Differential calculus is a mathematical formula first discovered by Archimedes to find tangents of a curve. He separated points of spirals motions into two components and added them together to arrive at a solution for solving the tangent of a curve. His discoveries concerning volumes and surfaces of solids. The problem at the time was to define the ratios of circumferences of the diameter of a circle and he approached this question by diligently establishing that the upper and the lower bounds of the area of a circle can be made to bound by converging them close to each other (Math pages, online).

Antiphon and Eudoxus presentations and discussions inspired a new method of finding volumes of objects and spheres known as exhaustion. This method was used in calculating areas and volumes of regions and solids by breaking the objects into infinite numbers.

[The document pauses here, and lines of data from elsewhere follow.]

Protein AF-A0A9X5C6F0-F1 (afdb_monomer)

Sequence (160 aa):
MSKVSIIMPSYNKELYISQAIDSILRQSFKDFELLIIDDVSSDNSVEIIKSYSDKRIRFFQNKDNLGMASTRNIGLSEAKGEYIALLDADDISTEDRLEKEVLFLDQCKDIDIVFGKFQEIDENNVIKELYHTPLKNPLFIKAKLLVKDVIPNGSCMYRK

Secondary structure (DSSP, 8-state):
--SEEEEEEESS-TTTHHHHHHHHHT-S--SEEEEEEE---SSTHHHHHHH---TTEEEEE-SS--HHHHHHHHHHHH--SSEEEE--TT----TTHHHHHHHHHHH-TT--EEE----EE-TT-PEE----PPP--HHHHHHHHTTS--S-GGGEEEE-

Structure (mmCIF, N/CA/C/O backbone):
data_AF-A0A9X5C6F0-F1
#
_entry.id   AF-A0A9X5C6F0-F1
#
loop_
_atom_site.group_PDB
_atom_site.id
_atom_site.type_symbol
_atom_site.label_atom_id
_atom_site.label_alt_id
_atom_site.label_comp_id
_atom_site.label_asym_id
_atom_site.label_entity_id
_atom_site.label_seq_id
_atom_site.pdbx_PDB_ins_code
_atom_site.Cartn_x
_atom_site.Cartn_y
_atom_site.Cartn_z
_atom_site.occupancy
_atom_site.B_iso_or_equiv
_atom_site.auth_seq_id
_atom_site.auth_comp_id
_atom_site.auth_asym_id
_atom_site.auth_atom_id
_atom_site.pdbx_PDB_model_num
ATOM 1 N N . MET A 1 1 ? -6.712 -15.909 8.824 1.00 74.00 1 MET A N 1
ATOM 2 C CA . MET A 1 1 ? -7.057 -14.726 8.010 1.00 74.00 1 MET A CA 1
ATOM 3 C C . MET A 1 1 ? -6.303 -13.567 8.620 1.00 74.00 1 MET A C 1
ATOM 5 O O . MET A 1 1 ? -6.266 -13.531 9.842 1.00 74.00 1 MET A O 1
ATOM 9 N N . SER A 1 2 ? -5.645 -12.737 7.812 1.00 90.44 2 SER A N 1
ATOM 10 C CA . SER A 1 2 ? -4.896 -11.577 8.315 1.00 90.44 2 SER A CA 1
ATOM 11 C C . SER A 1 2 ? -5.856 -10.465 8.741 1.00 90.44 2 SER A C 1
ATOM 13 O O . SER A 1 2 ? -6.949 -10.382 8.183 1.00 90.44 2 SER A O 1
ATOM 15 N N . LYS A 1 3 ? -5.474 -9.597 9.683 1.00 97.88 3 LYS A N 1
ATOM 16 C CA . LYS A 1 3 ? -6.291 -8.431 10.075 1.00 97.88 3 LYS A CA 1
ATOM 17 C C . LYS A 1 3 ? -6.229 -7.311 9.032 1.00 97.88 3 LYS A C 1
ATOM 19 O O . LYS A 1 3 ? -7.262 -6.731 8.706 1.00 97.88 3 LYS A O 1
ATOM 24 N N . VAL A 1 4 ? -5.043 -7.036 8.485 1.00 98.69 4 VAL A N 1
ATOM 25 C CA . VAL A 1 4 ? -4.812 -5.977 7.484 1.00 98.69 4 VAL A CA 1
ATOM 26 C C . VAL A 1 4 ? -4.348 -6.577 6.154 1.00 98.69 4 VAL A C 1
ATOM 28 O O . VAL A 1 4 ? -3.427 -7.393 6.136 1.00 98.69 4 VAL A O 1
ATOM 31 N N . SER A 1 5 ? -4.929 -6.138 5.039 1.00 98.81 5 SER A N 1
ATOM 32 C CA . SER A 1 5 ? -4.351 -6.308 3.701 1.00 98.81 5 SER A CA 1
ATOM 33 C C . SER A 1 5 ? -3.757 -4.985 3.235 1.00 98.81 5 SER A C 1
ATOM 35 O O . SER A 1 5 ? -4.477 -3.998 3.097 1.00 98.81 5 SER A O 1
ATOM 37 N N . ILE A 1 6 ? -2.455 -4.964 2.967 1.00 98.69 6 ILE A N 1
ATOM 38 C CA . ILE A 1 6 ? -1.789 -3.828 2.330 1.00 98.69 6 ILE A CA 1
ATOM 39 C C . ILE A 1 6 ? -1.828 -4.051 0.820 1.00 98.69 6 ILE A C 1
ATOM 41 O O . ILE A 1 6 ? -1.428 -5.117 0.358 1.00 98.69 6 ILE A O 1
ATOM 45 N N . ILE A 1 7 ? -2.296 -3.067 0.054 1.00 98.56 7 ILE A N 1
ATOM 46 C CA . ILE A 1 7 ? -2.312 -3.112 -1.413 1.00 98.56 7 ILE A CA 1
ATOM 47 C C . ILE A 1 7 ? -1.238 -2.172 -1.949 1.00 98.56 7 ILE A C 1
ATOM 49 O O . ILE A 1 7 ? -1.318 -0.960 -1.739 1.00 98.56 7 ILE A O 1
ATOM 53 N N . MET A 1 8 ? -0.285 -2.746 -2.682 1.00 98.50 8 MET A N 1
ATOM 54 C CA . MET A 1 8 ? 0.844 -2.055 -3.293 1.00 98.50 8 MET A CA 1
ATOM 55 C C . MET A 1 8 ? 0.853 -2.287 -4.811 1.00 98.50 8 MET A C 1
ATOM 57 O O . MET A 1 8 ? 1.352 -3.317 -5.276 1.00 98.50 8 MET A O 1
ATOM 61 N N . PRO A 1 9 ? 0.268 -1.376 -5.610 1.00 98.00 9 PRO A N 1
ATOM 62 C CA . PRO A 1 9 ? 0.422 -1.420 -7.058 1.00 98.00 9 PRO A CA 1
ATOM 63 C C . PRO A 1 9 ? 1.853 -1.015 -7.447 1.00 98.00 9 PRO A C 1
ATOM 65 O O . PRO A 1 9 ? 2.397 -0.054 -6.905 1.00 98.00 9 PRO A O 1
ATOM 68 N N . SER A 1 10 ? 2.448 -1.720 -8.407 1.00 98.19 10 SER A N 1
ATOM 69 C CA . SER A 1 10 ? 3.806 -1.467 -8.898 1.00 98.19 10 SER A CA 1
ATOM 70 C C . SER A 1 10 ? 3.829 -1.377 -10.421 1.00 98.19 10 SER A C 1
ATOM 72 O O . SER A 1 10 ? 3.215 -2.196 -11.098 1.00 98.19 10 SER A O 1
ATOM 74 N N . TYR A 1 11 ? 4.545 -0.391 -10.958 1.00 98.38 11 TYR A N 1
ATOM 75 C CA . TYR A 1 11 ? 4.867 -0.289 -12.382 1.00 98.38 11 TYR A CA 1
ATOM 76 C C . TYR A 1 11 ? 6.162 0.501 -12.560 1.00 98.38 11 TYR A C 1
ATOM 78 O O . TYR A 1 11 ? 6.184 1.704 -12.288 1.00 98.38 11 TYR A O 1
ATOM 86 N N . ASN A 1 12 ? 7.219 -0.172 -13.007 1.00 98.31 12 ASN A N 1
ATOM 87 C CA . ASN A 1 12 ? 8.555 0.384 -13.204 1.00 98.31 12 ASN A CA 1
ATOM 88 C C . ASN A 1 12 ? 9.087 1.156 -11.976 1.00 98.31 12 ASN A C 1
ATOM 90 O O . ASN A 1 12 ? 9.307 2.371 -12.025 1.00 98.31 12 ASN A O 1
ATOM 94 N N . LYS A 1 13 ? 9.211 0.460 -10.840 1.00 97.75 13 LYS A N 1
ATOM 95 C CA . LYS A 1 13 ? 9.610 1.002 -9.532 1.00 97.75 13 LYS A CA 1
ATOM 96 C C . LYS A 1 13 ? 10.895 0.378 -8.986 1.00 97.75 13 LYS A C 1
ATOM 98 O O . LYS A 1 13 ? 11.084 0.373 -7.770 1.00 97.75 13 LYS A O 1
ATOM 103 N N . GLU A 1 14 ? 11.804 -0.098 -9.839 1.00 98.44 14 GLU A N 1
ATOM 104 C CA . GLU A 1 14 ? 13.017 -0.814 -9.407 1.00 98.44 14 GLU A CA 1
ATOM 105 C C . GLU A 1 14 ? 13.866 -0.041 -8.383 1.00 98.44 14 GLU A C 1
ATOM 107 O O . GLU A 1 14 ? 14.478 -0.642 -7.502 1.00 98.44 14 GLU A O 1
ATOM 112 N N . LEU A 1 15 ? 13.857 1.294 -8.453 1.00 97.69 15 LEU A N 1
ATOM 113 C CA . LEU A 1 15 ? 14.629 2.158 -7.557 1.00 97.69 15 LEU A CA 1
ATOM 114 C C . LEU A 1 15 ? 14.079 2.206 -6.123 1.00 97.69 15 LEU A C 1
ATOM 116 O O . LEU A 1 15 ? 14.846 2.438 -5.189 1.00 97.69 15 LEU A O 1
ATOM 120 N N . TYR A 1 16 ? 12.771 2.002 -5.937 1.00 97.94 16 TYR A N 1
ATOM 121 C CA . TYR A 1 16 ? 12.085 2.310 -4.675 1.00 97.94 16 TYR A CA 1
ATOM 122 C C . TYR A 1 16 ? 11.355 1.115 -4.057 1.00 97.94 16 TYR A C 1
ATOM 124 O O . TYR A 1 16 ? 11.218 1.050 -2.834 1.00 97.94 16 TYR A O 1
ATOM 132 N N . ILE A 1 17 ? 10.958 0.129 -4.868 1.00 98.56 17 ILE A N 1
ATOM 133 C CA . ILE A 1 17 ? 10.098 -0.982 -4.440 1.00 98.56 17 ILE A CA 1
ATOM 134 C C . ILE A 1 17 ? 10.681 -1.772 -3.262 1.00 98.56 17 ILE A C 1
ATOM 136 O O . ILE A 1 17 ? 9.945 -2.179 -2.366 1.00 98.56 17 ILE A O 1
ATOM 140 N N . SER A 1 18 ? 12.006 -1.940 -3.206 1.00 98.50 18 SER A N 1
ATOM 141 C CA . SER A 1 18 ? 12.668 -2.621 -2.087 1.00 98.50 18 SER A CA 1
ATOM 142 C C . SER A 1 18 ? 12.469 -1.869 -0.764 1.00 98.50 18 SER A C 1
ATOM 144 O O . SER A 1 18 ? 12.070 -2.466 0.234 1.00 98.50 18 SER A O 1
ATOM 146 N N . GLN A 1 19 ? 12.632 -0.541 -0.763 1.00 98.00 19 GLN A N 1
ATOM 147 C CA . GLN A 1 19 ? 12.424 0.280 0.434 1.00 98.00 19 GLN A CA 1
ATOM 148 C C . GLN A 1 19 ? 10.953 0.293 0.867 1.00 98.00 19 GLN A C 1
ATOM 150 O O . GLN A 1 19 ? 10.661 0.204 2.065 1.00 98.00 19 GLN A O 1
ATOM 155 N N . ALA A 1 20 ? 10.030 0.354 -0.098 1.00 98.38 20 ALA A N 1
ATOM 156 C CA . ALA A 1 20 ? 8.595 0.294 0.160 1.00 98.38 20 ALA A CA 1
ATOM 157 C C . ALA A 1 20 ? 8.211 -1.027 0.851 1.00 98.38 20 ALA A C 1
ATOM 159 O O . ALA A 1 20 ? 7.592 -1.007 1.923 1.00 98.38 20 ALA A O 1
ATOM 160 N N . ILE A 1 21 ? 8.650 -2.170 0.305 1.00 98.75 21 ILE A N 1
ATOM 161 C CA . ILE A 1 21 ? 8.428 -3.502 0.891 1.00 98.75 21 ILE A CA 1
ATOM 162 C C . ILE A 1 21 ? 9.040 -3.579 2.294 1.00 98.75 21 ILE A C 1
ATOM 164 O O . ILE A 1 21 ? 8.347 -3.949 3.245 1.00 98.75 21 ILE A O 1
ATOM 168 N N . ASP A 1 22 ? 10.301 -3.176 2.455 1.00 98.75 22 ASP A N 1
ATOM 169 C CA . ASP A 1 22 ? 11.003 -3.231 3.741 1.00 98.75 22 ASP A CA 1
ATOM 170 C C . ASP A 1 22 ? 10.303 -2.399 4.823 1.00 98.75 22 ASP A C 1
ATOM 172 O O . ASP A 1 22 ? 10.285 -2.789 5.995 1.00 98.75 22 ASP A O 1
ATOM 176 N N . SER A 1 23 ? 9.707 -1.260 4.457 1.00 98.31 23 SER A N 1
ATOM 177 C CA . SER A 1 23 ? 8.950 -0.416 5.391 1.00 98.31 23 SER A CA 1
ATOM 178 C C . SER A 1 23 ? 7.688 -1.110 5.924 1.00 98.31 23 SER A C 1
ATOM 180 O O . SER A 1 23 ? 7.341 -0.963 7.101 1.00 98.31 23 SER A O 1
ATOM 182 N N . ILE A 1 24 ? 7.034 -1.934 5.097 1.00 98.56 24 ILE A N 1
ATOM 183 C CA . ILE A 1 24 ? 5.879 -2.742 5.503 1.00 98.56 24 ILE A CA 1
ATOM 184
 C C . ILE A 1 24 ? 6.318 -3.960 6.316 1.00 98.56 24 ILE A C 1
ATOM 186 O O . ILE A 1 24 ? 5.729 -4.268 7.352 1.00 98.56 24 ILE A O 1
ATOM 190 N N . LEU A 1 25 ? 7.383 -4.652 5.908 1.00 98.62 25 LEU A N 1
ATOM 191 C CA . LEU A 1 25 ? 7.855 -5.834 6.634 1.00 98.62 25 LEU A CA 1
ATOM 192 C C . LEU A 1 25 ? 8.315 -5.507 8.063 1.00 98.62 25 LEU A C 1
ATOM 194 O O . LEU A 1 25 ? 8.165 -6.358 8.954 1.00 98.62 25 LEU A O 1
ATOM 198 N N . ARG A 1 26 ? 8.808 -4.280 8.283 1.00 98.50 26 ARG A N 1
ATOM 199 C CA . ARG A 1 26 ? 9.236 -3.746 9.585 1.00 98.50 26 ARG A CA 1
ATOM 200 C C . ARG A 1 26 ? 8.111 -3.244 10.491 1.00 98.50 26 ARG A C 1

Archimedes furthered this method by inventing a heuristic method for finding the volume of spheres and cylinders. He introduced the pi ratio of circumferences and diameters of circles (Math pages, online

Finding a formula for determining the area of a circle was often considered a mathematical challenge before Archimedes’ invention of using a rational number pi in determining the circumference of a circle. In solving this problem, Archimedes divided the circumference of a circle by the diameter. The diagram below shows how he determined the square of a circle by inscribing a polygon.

Here the diagonal lines inscribed are the same as the diameter of the circle which has the length 2r and since the squares AB, BC are equal, the length is therefore √2r. He gives the area of the triangle ABC to be A=√2r√2r=2r², a formula that marked the start of approximation of the area of a circle (How Archimedes found the Area of a circle, online).

Archimedes’ second formula of approximating the area of a circle involved hexagon. He divided the hexagon into six triangles as below;

When the triangles are measured separately, the angles would measure 60 degrees, which is one-sixth of the sum of all the angles (360). This proved that the triangles of the hexagon are equilateral. Since the lengths of the sides are r, the height of each triangle would be √3r/2 and therefore the area of the hexagon would be;

A= 6(½rh) =6(½r √3r/2)= 3√3r/2=2.59r²

This formula moved a step closer to the true area of a circle (How Archimedes found the Area of a circle, online).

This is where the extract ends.